Wavelength of a Tennis Ball at 0 Velocity

[Thejas15101998]

In the De Broglie equation : λ = h / (m v) what happens when the velocity of an object is zero? I see that we get ∞ wavelength . It is not making any sense to me. Could anyone please help me. Let's take the object to be a tennis ball say.

 

[Vanadium 50]

Why don't you put some numbers in. For v, uise one micron per century. That's pretty close to zero.

 

[Thejas15101998]

Why don't you put some numbers in. For v, uise one micron per century. That's pretty close to zero.

why not zero itself for velocity? What is the significance of infinite wavelength? what does it convey?

 

[Vanadium 50]

I was trying to teach you something, But never mind.

 

[vanhees71]

De Broglie's theory is outdated for about 91 years now. Why do you bother with it.
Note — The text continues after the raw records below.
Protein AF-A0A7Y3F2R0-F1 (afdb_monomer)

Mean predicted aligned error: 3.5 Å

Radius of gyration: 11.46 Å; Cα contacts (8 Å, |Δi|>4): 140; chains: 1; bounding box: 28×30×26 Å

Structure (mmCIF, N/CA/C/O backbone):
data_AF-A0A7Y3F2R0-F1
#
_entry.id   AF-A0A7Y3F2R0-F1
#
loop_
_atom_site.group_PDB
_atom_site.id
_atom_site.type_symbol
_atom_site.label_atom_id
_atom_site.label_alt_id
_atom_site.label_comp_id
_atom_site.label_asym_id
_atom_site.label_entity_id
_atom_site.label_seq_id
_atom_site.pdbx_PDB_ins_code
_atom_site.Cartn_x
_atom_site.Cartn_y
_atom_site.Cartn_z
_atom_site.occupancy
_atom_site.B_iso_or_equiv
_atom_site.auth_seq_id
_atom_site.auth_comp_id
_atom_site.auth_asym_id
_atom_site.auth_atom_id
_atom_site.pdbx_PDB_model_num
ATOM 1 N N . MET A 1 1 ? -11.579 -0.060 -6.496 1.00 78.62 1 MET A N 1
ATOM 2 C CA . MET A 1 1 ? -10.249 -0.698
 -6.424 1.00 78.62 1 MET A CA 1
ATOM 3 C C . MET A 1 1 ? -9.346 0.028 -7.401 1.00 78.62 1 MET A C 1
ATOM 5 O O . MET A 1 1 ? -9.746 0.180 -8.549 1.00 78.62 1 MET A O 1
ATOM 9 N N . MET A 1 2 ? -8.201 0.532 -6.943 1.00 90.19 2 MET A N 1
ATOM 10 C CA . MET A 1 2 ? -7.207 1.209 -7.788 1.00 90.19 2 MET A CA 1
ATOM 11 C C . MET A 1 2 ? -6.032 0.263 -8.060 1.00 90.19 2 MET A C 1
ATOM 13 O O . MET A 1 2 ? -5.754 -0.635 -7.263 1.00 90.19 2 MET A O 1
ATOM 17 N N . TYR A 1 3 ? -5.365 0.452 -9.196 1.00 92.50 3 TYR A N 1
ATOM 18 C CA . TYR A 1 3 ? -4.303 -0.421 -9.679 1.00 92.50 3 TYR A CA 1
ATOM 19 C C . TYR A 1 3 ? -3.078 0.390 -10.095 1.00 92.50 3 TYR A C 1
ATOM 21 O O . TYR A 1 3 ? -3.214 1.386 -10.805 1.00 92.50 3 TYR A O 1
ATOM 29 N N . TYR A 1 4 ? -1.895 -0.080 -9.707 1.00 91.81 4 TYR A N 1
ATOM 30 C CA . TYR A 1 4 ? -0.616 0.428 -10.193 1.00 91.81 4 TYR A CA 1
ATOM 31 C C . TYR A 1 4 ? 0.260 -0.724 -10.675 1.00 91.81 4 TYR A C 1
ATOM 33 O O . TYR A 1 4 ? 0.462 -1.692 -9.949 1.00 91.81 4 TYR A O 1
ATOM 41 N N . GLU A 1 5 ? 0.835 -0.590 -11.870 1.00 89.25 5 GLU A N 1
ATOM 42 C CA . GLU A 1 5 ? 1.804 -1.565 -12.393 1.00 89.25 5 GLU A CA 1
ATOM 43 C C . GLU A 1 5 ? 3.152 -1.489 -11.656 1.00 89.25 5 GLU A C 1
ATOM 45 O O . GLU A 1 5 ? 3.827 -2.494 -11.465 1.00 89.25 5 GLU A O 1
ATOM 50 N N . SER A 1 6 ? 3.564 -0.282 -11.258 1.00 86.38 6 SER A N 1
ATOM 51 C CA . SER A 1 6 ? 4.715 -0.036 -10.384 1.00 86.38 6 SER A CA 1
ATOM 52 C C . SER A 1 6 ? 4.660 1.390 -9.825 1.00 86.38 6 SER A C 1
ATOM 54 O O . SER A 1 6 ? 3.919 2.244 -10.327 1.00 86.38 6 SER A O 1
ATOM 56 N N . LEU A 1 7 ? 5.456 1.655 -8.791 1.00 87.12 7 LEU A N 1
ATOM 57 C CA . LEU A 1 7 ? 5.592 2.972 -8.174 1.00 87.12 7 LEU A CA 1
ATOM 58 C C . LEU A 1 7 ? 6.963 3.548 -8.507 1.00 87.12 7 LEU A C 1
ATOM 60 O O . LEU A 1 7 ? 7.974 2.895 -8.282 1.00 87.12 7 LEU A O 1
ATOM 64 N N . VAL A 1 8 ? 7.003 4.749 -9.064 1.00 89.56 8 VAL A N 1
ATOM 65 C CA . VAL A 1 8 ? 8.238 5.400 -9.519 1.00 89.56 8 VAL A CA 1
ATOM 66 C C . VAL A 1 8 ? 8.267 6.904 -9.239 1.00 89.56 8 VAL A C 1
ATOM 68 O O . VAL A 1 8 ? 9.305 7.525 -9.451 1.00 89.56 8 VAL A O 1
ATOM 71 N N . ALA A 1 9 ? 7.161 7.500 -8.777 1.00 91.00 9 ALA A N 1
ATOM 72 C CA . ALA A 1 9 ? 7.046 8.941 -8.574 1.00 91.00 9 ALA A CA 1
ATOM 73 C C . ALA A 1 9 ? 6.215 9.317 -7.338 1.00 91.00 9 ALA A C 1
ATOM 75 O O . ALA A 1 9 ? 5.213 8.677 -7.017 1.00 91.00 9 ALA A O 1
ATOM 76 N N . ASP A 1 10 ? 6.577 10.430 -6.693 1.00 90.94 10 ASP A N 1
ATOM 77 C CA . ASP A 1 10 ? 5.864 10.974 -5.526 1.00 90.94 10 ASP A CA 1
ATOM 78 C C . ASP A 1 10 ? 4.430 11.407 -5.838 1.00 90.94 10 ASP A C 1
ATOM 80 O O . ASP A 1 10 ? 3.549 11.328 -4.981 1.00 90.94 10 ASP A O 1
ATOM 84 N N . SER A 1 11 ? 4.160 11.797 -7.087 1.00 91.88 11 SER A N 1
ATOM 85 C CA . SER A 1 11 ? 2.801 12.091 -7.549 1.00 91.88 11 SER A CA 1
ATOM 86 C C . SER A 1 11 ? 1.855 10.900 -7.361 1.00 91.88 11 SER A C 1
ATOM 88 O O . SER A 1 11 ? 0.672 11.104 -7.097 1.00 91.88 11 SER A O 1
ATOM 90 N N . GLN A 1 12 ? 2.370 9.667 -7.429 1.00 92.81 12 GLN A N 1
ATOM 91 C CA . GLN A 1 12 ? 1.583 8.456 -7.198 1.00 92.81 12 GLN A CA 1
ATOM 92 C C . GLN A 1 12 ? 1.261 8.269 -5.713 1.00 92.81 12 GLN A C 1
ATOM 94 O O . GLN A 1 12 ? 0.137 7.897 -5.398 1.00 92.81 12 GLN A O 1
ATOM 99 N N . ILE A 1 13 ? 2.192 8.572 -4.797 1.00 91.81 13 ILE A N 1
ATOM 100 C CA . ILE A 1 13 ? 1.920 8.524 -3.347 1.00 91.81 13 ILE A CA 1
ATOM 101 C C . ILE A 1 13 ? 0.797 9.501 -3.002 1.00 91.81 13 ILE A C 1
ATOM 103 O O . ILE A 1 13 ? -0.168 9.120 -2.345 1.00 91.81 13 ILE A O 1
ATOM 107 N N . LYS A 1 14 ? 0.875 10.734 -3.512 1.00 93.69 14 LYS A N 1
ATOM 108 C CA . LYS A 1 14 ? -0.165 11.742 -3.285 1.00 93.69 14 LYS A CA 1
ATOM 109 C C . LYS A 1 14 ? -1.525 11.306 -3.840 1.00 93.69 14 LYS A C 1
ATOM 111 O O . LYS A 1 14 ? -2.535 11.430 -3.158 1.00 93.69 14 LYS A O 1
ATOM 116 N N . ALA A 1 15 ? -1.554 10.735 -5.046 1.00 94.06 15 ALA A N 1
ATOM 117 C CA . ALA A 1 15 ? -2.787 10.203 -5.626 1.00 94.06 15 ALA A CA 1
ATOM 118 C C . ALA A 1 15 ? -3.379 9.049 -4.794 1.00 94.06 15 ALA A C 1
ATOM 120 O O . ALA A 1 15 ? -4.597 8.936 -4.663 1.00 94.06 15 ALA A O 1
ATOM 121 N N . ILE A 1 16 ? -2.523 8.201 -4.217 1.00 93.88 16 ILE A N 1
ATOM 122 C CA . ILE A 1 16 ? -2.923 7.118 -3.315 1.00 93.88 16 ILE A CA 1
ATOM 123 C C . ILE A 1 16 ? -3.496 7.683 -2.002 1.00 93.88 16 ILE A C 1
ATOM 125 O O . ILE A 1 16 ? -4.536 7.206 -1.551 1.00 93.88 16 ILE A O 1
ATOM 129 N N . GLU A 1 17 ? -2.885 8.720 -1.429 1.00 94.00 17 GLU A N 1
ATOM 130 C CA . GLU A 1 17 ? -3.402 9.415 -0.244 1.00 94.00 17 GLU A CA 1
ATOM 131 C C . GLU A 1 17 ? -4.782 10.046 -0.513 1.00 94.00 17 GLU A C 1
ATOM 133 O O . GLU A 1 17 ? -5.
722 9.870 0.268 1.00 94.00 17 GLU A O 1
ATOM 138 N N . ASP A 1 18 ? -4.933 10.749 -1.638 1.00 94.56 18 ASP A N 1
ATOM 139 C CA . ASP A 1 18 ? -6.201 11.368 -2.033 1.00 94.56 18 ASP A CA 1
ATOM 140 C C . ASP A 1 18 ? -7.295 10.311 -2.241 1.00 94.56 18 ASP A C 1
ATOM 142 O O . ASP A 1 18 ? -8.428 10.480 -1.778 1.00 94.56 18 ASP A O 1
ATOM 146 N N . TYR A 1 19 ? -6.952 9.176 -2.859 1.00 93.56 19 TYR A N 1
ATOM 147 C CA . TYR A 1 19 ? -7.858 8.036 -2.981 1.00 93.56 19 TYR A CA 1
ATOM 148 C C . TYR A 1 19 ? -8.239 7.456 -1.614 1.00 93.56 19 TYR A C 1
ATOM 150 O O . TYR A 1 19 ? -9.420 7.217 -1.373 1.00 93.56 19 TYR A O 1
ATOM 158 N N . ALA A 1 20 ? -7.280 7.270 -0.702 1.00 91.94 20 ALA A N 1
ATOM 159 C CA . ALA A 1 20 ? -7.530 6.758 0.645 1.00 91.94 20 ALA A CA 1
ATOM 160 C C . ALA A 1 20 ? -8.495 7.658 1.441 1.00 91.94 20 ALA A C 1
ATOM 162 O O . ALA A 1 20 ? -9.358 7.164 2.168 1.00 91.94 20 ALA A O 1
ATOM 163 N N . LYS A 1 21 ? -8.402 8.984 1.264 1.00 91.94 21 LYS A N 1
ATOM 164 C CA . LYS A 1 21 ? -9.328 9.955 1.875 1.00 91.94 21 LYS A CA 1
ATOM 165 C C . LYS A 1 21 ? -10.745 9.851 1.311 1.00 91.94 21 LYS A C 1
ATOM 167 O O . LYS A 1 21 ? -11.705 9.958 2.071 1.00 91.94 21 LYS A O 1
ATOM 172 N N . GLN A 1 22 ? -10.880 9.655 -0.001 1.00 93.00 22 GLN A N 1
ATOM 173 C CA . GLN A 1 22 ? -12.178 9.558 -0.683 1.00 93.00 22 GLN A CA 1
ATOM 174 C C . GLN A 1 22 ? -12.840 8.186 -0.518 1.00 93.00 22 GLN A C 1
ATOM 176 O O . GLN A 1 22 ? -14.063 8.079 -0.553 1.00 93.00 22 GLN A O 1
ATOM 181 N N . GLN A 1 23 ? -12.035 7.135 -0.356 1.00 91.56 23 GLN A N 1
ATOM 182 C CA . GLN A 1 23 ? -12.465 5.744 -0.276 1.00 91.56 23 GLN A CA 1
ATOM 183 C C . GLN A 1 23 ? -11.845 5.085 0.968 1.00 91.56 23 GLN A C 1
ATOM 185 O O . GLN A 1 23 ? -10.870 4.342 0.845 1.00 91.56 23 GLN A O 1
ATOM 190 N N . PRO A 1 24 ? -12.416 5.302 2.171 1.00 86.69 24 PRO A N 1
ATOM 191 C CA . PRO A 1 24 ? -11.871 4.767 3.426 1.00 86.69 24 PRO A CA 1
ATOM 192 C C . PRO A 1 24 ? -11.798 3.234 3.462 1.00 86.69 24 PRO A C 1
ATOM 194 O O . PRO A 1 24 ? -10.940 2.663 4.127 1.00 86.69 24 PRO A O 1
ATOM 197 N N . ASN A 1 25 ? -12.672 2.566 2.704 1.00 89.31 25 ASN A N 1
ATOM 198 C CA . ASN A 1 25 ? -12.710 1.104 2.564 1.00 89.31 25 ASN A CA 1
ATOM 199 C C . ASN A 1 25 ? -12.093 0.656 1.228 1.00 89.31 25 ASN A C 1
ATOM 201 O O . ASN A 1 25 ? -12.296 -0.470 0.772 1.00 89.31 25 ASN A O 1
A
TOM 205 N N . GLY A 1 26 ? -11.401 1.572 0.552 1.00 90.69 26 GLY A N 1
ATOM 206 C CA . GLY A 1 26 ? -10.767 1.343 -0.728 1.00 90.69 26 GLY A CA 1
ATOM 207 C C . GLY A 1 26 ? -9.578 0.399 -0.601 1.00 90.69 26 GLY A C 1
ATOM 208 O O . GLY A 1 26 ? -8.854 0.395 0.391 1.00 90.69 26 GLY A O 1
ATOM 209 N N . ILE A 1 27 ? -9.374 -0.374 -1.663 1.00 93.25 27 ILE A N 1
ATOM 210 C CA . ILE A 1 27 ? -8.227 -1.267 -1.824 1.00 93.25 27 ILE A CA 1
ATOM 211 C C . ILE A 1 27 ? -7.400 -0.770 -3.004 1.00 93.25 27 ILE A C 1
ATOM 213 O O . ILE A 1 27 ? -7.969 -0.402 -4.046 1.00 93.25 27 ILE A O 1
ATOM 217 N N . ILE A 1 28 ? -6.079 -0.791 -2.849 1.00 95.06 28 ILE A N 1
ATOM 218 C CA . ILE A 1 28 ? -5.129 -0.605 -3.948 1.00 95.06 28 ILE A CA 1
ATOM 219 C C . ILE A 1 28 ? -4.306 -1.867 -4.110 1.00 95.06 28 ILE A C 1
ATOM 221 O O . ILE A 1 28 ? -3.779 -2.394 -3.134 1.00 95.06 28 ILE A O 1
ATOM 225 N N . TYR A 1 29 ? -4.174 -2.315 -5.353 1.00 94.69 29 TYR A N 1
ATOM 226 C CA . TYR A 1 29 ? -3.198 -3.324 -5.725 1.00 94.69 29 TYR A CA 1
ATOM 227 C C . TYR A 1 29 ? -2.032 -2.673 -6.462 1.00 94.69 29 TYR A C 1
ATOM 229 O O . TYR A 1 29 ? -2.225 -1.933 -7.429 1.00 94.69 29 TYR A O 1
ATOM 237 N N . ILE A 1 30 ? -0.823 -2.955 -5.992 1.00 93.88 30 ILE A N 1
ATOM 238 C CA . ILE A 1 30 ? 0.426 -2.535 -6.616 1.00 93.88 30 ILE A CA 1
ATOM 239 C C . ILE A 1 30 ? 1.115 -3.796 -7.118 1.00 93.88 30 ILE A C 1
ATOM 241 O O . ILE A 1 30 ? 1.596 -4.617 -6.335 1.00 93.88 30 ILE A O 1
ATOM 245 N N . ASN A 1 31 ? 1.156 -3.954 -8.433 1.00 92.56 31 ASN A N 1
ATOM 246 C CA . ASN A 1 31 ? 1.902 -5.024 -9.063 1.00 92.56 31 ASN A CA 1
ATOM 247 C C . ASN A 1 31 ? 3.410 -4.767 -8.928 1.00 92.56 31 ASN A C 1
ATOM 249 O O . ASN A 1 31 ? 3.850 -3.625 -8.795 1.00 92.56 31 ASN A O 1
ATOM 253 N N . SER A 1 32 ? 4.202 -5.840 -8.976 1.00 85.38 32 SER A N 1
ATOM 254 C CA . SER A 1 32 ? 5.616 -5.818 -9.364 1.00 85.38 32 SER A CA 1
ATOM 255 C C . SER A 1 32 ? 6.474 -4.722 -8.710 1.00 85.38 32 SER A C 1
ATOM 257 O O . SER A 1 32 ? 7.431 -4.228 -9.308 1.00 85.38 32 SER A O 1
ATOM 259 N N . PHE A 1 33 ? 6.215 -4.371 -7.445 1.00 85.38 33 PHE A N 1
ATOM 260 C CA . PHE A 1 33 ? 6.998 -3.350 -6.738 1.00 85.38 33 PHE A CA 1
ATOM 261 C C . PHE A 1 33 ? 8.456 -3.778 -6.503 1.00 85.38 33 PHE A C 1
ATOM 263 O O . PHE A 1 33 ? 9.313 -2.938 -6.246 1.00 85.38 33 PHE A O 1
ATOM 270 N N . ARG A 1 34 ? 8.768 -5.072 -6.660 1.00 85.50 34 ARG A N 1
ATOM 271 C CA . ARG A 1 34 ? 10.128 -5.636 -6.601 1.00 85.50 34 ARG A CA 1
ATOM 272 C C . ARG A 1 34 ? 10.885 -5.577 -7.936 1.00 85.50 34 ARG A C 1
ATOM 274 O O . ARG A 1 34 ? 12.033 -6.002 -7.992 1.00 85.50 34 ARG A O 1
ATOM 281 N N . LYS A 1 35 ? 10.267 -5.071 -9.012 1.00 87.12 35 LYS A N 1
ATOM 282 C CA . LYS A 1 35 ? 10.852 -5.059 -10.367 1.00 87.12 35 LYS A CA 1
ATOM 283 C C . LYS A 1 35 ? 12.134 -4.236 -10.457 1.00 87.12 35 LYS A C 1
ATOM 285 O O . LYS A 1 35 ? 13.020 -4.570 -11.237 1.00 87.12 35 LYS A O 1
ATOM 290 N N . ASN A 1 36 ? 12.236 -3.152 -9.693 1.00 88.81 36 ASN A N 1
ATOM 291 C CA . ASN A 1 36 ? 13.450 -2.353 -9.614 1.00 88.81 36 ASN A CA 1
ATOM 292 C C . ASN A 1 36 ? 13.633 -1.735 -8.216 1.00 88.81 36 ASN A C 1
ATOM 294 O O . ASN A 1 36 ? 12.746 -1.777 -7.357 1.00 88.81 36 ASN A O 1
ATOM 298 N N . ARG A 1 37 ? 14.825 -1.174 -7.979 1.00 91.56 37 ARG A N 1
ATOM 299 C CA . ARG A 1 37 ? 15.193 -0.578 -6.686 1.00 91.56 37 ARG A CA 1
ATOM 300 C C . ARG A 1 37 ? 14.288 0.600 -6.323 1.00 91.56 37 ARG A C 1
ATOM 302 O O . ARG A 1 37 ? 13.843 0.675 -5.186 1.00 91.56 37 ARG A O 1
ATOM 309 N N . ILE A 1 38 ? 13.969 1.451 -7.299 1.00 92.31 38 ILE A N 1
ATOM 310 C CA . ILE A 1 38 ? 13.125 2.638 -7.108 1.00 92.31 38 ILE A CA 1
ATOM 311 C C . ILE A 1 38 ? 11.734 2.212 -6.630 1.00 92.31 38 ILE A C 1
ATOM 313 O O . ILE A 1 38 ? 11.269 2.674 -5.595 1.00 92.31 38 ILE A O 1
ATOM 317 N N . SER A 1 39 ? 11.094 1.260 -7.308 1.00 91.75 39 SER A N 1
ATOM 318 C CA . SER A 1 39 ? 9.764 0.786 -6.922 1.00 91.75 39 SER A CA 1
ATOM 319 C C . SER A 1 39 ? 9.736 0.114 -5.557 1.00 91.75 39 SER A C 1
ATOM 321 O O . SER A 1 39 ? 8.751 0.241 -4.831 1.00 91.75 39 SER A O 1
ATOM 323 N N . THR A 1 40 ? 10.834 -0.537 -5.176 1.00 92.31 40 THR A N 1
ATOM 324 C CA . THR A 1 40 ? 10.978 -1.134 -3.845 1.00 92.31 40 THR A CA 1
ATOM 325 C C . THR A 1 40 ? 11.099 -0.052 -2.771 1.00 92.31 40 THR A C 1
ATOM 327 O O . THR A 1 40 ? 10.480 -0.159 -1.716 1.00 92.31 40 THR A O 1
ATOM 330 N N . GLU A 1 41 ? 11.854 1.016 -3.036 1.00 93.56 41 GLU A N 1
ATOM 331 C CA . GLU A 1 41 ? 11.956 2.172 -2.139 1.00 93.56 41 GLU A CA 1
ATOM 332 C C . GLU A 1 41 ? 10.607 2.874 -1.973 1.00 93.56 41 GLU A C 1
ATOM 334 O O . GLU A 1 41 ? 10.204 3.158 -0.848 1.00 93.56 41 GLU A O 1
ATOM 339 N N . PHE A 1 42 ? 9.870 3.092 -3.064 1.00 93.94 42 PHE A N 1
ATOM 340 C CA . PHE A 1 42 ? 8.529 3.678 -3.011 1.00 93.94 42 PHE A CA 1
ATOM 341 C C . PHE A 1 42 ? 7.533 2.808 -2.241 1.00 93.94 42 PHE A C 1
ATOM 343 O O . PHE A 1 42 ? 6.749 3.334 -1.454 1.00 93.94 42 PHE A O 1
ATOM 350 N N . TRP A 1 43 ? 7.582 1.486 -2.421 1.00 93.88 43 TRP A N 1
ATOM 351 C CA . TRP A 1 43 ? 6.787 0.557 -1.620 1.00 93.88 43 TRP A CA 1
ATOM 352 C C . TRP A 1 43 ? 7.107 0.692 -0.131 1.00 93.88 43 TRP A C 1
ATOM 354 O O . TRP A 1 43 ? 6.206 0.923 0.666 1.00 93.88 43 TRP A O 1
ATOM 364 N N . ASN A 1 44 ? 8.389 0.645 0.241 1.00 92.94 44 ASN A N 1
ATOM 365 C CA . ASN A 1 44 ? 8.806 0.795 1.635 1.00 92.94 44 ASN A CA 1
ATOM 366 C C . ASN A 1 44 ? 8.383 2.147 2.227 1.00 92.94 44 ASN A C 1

The right place to start is non-relativistic quantum mechanics, which you can formulate as "wave mechanics" a la Schrödinger. Then think about the question, whether there is a state represented by a momentum eigenvector. Note that wave functions can only represent true states if they are square integrable, i.e., for which you can normalize the wave function such that
$$\langle \psi|\psi \rangle=\int_{\mathbb{R}^3} \mathrm{d}^3 \vec{x} |\psi(\vec{x})|^2=1.$$

 

[Demystifier]

In the De Broglie equation : λ = h / (m v) what happens when the velocity of an object is zero? I see that we get ∞ wavelength . It is not making any sense to me. Could anyone please help me. Let's take the object to be a tennis ball say.

The De Broglie relation makes sense only when combined with Heisenberg uncertainty principle. If velocity v is known with certainty (be it 0 or any other definite value), then position is totally unknown. The infinite wavelength (or any other well defined wavelength) expresses the fact that the particle can be found anywhere.

In a realistic situation the velocity is never known with absolute precision, and consequently the wavelength is also not known with absolute precision.